**WHAT TO PRODUCE**
Print, exactly as they stand, the lines from the start of the listing to the line containing "domain [PF00241] (185-322)", inclusive.

BEGIN

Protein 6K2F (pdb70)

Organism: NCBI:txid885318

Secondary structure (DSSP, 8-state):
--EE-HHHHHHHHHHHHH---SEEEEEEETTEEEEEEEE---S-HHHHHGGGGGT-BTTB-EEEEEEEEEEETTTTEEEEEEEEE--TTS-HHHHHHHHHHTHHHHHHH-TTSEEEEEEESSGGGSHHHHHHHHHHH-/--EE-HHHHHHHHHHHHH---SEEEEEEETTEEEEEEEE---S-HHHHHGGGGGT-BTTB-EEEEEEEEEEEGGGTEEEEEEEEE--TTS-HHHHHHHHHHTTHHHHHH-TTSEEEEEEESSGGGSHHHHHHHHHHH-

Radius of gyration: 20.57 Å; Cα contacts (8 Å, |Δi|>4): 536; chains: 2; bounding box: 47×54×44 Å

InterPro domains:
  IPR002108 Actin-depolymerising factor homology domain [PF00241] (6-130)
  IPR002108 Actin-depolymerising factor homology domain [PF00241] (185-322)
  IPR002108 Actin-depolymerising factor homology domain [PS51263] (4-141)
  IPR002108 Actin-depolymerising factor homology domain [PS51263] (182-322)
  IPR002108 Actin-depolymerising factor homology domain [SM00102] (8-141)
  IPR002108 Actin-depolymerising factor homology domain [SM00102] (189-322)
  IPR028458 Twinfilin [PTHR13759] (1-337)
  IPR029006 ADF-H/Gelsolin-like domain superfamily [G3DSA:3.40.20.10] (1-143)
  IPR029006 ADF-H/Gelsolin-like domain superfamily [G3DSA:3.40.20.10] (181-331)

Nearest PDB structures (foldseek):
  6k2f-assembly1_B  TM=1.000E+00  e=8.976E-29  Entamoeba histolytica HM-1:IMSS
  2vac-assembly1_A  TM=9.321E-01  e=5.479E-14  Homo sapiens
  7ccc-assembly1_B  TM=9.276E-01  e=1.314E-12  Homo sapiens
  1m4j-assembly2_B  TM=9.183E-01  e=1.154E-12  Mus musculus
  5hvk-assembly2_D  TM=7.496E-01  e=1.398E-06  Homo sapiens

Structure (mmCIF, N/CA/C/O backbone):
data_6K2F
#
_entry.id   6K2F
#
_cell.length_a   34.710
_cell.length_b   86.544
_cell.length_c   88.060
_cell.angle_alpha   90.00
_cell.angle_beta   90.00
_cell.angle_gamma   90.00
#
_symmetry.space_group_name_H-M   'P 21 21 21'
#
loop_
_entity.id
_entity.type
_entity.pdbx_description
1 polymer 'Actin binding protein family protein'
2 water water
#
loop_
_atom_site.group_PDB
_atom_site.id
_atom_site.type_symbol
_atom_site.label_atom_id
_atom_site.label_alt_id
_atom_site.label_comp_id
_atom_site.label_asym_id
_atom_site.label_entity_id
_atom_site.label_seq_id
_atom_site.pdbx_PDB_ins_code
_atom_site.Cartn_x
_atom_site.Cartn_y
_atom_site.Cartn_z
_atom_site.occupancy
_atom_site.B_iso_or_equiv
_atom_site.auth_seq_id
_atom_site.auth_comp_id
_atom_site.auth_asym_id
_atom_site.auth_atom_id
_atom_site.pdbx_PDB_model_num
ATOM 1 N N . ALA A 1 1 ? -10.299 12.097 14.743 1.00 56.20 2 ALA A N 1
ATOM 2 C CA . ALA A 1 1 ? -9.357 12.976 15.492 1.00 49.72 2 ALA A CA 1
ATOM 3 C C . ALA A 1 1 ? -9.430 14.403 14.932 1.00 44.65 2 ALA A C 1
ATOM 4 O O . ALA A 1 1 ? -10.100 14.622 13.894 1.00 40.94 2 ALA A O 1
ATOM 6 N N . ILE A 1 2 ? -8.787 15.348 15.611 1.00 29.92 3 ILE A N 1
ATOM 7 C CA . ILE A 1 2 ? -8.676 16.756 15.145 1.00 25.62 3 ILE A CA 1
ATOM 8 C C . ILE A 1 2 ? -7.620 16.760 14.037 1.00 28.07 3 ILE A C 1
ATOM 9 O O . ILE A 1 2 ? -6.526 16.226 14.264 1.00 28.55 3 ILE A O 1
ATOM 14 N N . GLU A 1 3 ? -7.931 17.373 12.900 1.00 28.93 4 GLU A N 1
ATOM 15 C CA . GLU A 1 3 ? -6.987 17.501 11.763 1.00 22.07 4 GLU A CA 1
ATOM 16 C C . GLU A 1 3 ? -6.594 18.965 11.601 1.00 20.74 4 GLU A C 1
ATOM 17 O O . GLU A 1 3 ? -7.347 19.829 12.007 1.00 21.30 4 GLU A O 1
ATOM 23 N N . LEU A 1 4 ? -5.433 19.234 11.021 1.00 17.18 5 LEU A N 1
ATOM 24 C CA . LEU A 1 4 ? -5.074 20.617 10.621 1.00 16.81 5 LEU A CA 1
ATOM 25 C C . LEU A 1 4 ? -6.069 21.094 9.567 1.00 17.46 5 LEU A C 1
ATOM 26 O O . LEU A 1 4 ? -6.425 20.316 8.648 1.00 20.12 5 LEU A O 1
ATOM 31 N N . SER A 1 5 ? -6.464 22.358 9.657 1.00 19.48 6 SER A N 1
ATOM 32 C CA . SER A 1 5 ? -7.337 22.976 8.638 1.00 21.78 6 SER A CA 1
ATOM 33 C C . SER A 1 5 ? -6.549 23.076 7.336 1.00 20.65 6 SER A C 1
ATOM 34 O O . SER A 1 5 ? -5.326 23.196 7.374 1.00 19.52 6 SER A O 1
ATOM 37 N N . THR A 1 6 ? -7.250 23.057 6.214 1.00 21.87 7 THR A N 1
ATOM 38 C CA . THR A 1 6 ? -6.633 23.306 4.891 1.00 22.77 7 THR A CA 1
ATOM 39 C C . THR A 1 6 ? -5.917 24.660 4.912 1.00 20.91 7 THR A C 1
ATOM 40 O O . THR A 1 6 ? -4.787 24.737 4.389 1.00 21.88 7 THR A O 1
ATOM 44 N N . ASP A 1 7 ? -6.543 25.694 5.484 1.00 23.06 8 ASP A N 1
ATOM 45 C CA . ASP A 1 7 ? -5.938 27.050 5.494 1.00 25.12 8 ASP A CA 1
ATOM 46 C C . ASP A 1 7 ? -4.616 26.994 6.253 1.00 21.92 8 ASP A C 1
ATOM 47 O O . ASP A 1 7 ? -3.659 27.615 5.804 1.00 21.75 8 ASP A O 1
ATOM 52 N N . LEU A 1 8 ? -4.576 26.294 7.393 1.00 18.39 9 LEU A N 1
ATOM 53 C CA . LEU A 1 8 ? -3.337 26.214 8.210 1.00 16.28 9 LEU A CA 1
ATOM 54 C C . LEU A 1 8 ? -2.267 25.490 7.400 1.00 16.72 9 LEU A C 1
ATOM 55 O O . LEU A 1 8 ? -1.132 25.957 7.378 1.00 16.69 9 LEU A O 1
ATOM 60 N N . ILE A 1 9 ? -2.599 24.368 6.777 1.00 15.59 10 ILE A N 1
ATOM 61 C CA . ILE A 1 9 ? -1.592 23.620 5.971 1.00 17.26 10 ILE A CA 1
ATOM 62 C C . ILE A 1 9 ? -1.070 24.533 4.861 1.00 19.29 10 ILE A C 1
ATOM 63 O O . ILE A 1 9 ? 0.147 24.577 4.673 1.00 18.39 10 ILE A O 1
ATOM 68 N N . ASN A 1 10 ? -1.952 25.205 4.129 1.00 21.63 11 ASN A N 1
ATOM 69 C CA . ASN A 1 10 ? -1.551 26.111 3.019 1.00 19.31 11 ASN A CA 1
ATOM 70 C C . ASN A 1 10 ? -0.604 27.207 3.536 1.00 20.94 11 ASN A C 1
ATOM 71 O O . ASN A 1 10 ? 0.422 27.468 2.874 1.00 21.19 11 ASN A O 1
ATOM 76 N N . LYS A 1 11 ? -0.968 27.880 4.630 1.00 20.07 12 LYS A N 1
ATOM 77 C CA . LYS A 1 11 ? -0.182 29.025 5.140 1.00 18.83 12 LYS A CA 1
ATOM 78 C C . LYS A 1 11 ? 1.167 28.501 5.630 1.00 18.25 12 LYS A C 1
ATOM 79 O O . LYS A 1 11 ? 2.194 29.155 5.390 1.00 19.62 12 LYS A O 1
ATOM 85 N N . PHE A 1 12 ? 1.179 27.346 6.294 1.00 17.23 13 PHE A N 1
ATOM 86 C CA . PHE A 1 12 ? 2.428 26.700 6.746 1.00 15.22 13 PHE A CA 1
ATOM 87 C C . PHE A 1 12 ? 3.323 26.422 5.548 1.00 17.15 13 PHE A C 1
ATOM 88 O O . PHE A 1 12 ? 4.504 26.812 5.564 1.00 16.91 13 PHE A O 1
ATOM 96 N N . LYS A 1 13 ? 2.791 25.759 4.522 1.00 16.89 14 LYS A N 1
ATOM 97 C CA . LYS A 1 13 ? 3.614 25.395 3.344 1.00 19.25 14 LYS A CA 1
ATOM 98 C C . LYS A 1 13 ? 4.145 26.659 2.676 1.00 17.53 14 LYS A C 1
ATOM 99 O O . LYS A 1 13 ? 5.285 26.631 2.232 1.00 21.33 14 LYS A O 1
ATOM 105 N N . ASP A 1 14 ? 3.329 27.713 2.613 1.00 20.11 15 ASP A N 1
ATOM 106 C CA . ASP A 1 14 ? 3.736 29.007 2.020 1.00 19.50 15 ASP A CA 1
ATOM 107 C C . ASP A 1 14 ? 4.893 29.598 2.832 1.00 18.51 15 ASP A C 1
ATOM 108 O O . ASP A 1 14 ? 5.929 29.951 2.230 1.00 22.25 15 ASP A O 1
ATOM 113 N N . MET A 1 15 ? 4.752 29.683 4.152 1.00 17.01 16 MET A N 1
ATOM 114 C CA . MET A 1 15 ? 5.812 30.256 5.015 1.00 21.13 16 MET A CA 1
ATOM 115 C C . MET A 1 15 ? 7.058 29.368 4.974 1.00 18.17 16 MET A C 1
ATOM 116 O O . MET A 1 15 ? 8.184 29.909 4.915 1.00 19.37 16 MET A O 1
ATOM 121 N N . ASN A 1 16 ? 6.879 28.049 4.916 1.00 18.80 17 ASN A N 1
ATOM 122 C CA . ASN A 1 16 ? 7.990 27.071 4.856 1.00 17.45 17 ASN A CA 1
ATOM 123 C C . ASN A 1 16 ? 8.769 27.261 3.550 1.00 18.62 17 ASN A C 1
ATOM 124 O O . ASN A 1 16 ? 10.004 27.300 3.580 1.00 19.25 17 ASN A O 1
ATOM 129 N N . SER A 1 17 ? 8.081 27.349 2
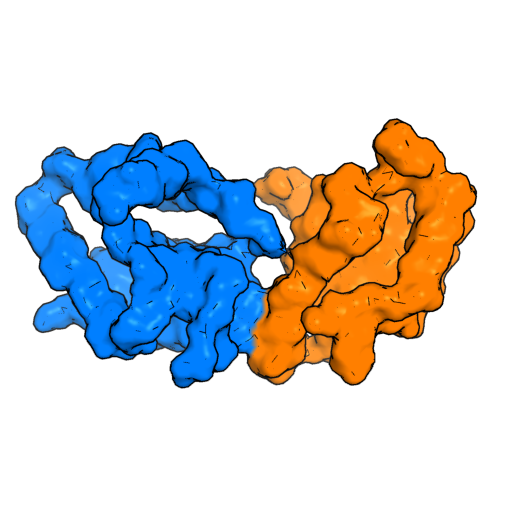.419 1.00 19.29 18 SER A N 1
ATOM 130 C CA . SER A 1 17 ? 8.734 27.403 1.093 1.00 20.89 18 SER A CA 1
ATOM 131 C C . SER A 1 17 ? 9.293 28.805 0.815 1.00 21.44 18 SER A C 1
ATOM 132 O O . SER A 1 17 ? 10.252 28.886 0.028 1.00 23.14 18 SER A O 1
ATOM 135 N N . SER A 1 18 ? 8.680 29.869 1.353 1.00 23.22 19 SER A N 1
ATOM 136 C CA . SER A 1 18 ? 9.016 31.280 1.005 1.00 20.09 19 SER A CA 1
ATOM 137 C C . SER A 1 18 ? 9.912 31.884 2.080 1.00 18.43 19 SER A C 1
ATOM 138 O O . SER A 1 18 ? 10.519 32.915 1.808 1.00 22.34 19 SER A O 1
ATOM 141 N N . GLY A 1 19 ? 9.963 31.284 3.277 1.00 21.53 20 GLY A N 1
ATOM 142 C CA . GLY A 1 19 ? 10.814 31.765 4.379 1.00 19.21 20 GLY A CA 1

END

**ANSWER SECTION**
Protein 6K2F (pdb70)

Organism: NCBI:txid885318

Secondary structure (DSSP, 8-state):
--EE-HHHHHHHHHHHHH---SEEEEEEETTEEEEEEEE---S-HHHHHGGGGGT-BTTB-EEEEEEEEEEETTTTEEEEEEEEE--TTS-HHHHHHHHHHTHHHHHHH-TTSEEEEEEESSGGGSHHHHHHHHHHH-/--EE-HHHHHHHHHHHHH---SEEEEEEETTEEEEEEEE---S-HHHHHGGGGGT-BTTB-EEEEEEEEEEEGGGTEEEEEEEEE--TTS-HHHHHHHHHHTTHHHHHH-TTSEEEEEEESSGGGSHHHHHHHHHHH-

Radius of gyration: 20.57 Å; Cα contacts (8 Å, |Δi|>4): 536; chains: 2; bounding box: 47×54×44 Å

InterPro domains:
  IPR002108 Actin-depolymerising factor homology domain [PF00241] (6-130)
  IPR002108 Actin-depolymerising factor homology domain [PF00241] (185-322)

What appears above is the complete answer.